Vous ouvrez le film sur un rêve qui se meut en cauchemar. - Cette séquence donne toutes les indications sur le film. Je trouve qu’il est important de montrer dès le départ de quoi il s’agit. A mesure que la mère mange des choses, le jeune garçon a l’impression qu’elle le mange lui.

Malgré un micro-budget, vous semblez libre de faire ce que vous voulez comme si tout est possible. - C’est grâce à la fantastique équipe avec qui nous avons travaillé sur le projet. Personne ne l’a fait pour l’argent, c’était vraiment une expérience collaborative. Le budget était en effet très serré mais cela nous a en un sens conduit à plus de précision dans le travail. Les contraintes budgétaires et temporelles ont enclenché cela. On n’avait pas la possibilité de faire des erreurs. Et puis, la perspective d’une première dans le cadre du Festival de Venise nous a insufflé, à tous, l’énergie nécessaire.

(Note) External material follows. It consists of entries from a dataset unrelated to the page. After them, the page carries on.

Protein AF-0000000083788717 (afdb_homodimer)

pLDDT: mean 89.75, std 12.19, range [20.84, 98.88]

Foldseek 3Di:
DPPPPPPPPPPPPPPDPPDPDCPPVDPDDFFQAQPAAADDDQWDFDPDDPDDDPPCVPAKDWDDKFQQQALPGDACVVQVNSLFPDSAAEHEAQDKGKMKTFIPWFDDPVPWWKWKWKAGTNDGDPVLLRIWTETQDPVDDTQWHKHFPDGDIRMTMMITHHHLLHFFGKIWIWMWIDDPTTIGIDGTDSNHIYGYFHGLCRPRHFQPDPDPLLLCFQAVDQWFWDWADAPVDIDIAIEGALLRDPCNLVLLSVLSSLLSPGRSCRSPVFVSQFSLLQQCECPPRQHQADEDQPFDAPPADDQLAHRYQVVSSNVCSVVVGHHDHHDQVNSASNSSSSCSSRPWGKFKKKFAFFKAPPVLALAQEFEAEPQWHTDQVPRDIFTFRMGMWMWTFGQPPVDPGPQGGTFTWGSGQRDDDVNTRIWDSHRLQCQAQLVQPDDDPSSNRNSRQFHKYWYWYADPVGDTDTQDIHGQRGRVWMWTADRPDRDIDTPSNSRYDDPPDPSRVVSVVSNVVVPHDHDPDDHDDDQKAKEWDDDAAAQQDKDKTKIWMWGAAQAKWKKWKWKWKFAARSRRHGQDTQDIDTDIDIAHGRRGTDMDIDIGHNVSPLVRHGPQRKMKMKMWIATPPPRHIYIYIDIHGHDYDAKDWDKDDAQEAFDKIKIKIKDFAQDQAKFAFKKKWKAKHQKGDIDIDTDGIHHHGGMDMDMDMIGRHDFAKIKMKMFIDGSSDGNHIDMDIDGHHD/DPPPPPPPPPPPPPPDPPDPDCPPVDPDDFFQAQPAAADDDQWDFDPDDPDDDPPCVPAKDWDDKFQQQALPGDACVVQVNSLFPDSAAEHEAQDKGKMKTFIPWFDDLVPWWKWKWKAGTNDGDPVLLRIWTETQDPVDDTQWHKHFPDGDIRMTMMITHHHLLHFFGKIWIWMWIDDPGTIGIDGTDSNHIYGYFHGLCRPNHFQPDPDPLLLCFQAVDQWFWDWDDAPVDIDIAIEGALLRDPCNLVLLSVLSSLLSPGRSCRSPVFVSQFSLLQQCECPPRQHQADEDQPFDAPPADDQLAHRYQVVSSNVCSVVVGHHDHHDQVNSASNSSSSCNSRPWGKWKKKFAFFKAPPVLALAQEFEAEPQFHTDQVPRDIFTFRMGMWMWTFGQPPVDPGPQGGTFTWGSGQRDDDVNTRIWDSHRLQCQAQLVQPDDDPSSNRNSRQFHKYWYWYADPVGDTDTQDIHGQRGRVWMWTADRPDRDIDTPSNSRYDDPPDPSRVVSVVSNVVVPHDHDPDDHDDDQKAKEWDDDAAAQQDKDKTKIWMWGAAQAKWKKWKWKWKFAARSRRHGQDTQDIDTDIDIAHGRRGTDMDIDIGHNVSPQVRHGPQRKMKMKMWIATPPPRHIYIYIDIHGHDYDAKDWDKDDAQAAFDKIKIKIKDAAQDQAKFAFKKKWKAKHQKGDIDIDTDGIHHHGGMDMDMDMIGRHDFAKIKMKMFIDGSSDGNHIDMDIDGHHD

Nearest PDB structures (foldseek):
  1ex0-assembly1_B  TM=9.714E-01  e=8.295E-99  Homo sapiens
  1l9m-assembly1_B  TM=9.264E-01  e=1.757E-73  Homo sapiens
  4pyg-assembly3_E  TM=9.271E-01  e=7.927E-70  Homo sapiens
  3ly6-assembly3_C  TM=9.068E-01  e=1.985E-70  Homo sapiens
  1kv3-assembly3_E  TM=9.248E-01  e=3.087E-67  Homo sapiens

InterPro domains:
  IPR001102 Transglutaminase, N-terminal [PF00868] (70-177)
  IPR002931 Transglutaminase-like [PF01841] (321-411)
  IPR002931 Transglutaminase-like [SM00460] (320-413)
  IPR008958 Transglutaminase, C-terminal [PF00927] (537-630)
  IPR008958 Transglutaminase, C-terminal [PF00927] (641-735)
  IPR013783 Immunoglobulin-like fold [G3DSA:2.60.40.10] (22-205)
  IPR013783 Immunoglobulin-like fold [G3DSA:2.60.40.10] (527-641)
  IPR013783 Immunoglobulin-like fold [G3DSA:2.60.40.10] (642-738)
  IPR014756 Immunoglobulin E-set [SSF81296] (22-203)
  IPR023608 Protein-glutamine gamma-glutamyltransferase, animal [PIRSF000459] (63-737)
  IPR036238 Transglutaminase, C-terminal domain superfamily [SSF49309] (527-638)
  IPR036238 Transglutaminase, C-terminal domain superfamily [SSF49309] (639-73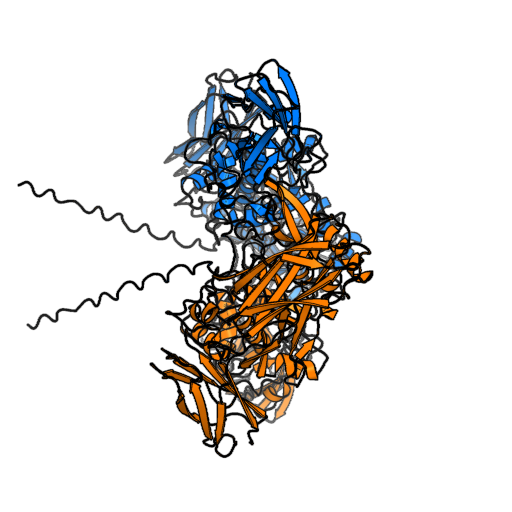7)
  IPR036985 Transglutaminase-like superfamily [G3DSA:3.90.260.10] (207-525)
  IPR038765 Papain-like cysteine peptidase superfamily [SSF54001] (205-514)
  IPR050779 Protein-glutamine gamma-glutamyltransferases [PTHR11590] (64-737)

Organism: Esox lucius (NCBI:txid8010)

Secondary structure (DSSP, 8-state):
----------------------BTTBSSPPP--TT--PPPPSEEESS---SS----TTS--EEEEE----TTSSHHHHTT-TTS--SSEEEETTS-EEEEEEESS---TTT-EEEEEEE-SSS--GGGTSEEEEE-STTS--SS-EEEEEEETTEEEEEE---TTSPPEEEEEEEEEE-SSEEEEPPP-GGG-EEEE--TT-TTSTT----HHHHIIIII--EEEEEEEETTEEEEEEEE--TTSTTHHHHHHHHHHHTT--GGGTT-HHHHHHHHHHHTBHHHH--SEEE--SS--TTS--GGG--BSHHHHHHHHHH-SPEEEE-HHHHHHHHHHHHHHHT--EEEEEEEEEEESSTT-SEEEEEE-TTS-B-TTT---EEEEEEEEEEEEE--TTS-TT--EEEEE--S-SSEETTEE----EEHHHHHTT-TTBTTTHHHHHHHHHPEEEEEEEPTTS-EEEEEEESSSTT-EEEEEPTTSSSEEE-GGGT-PPTT-HHHHHHHHHHHHTT-------PPPPSEEEE-----EETT--EEEEEEEEE-SSS-EEEEEEEEEEEE-TTS-EEEEEEEE--EEEE-TT---EEEEEEE-HHHHHTT--TT-EEEEEEEEEETTT--EEEEEEEEEEEPPPPEEEEES--BTT--EEEEEEEE--SSS-EEEEEEEEEETTTEEEEEEEEEEE-TT-EEEEEEEE---S-EEEEEEEEEE-SSS--EEEEEEEEEB-/----------------------TTT-SSPPP--TT--PPPPSEEESS---SS----TTS--EEEEE----TTSSHHHHTT-TTS--SSEEEETTS-EEEEEEESS---TTT-EEEEEEE-SSS--GGGTSEEEEE-STTS--SS-EEEEEEETTEEEEEE---TTSPPEEEEEEEEEE-SSEEEEPPP-GGG-EEEE--TT-TTSTT----HHHHIIIII--EEEEEEEETTEEEEEEEE--TTSTTHHHHHHHHHHHTT--GGGTT-HHHHHHHHHHHTBHHHH--SEEE--SS--TTS--GGG--BSHHHHHHHHHH-SPEEEE-HHHHHHHHHHHHHHHT--EEEEEEEEEEESSTT-SEEEEEE-TTS-B-TTT---EEEEEEEEEEEEE--TTS-TT--EEEEEE-S-SSEETTEE-EEEEEHHHHHTT-TTBTTTHHHHHHHHHPEEEEEEEPTTS-EEEEEEESSSTT-EEEEEPTTSSSEEE-GGGT-PPTT-HHHHHHHHHHHHTT-------PPPPSEEEE-----EETT--EEEEEEEEE-SSS-EEEEEEEEEEEE-TTS-EEEEEEEE--EEEE-TT---EEEEEEE-HHHHHTT--TT-EEEEEEEEEETTT--EEEEEEEEEEEPPPPEEEEES--BTT--EEEEEEEE--SSS-EEEEEEEEEETTTEEEEEEEEEEE-TT-EEEEEEEE---S-EEEEEEEEEE-SSS--EEEEEEEEEB-

Structure (mmCIF, N/CA/C/O backbone):
data_AF-0000000083788717-model_v1
#
loop_
_entity.id
_entity.type
_entity.pdbx_description
1 polymer 'protein-glutamine gamma-glutamyltransferase'
#
loop_
_atom_site.group_PDB
_atom_site.id
_atom_site.type_symbol
_atom_site.label_atom_id
_atom_site.label_alt_id
_atom_site.label_comp_id
_atom_site.label_asym_id
_atom_site.label_entity_id
_atom_site.label_seq_id
_atom_site.pdbx_PDB_ins_code
_atom_site.Cartn_x
_atom_site.Cartn_y
_atom_site.Cartn_z
_atom_site.occupancy
_atom_site.B_iso_or_equiv
_atom_site.auth_seq_id
_atom_site.auth_comp_id
_atom_site.auth_asym_id
_atom_site.auth_atom_id
_atom_site.pdbx_PDB_model_num
ATOM 1 N N . ARG A 1 1 ? -11.516 -22.203 60.594 1 21.17 1 ARG A N 1
ATOM 2 C CA . ARG A 1 1 ? -10.438 -21.453 59.969 1 21.17 1 ARG A CA 1
ATOM 3 C C . ARG A 1 1 ? -10.148 -21.969 58.562 1 21.17 1 ARG A C 1
ATOM 5 O O . ARG A 1 1 ? -9.312 -22.859 58.375 1 21.17 1 ARG A O 1
ATOM 12 N N . PHE A 1 2 ? -11.055 -22.281 57.75 1 24.61 2 PHE A N 1
ATOM 13 C CA . PHE A 1 2 ? -11.172 -23.109 56.562 1 24.61 2 PHE A CA 1
ATOM 14 C C . PHE A 1 2 ? -10.508 -22.453 55.375 1 24.61 2 PHE A C 1
ATOM 16 O O . PHE A 1 2 ? -10.867 -21.344 54.969 1 24.61 2 PHE A O 1
ATOM 23 N N . SER A 1 3 ? -9.125 -22.719 55.219 1 24.77 3 SER A N 1
ATOM 24 C CA . SER A 1 3 ? -8.172 -22.062 54.312 1 24.77 3 SER A CA 1
ATOM 25 C C . SER A 1 3 ? -8.539 -22.297 52.875 1 24.77 3 SER A C 1
ATOM 27 O O . SER A 1 3 ? -8.68 -23.438 52.438 1 24.77 3 SER A O 1
ATOM 29 N N . THR A 1 4 ? -9.43 -21.5 52.344 1 26.52 4 THR A N 1
ATOM 30 C CA . THR A 1 4 ? -10.07 -21.688 51.031 1 26.52 4 THR A CA 1
ATOM 31 C C . THR A 1 4 ? -9.047 -21.609 49.906 1 26.52 4 THR A C 1
ATOM 33 O O . THR A 1 4 ? -8.367 -20.594 49.75 1 26.52 4 THR A O 1
ATOM 36 N N . GLY A 1 5 ? -8.383 -22.719 49.562 1 26.03 5 GLY A N 1
ATOM 37 C CA . GLY A 1 5 ? -7.301 -22.938 48.594 1 26.03 5 GLY A CA 1
ATOM 38 C C . GLY A 1 5 ? -7.645 -22.5 47.188 1 26.03 5 GLY A C 1
ATOM 39 O O . GLY A 1 5 ? -8.602 -22.984 46.594 1 26.03 5 GLY A O 1
ATOM 40 N N . THR A 1 6 ? -7.457 -21.219 46.938 1 28.17 6 THR A N 1
ATOM 41 C CA . THR A 1 6 ? -7.84 -20.562 45.688 1 28.17 6 THR A CA 1
ATOM 42 C C . THR A 1 6 ? -7.145 -21.234 44.5 1 28.17 6 THR A C 1
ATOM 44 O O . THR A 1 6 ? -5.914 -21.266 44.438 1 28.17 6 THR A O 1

De nombreux réalisateurs ont un égo démesuré. Vous semblez témoigner du contraire. Une impression que l’on peut par ailleurs ressentir en se rendant sur le site dédié au film où votre nom n’est pas mis en avant et apparaît après celui de vos productrices. - C’est tout à fait naturel. Et ça l’est sans doute plus dans le cadre d’un projet comme celui du Collège de la Biennale. Cet atelier nous a sans doute appris qu’il est essentiel que les producteurs et le réalisateur soient proches et parlent d’une même voix. Sans cette complicité, un tel projet n’est pas réalisable. On a vraiment développé le projet ensemble du début à la fin. Quand j’ai contacté Magda (Kaminska) et Agata (Szymanska), je n’avais qu’un texte d’une page. (…) Par ailleurs on a amené avec nous toute l’équipe ici à Venise, 25 personnes, pour la première.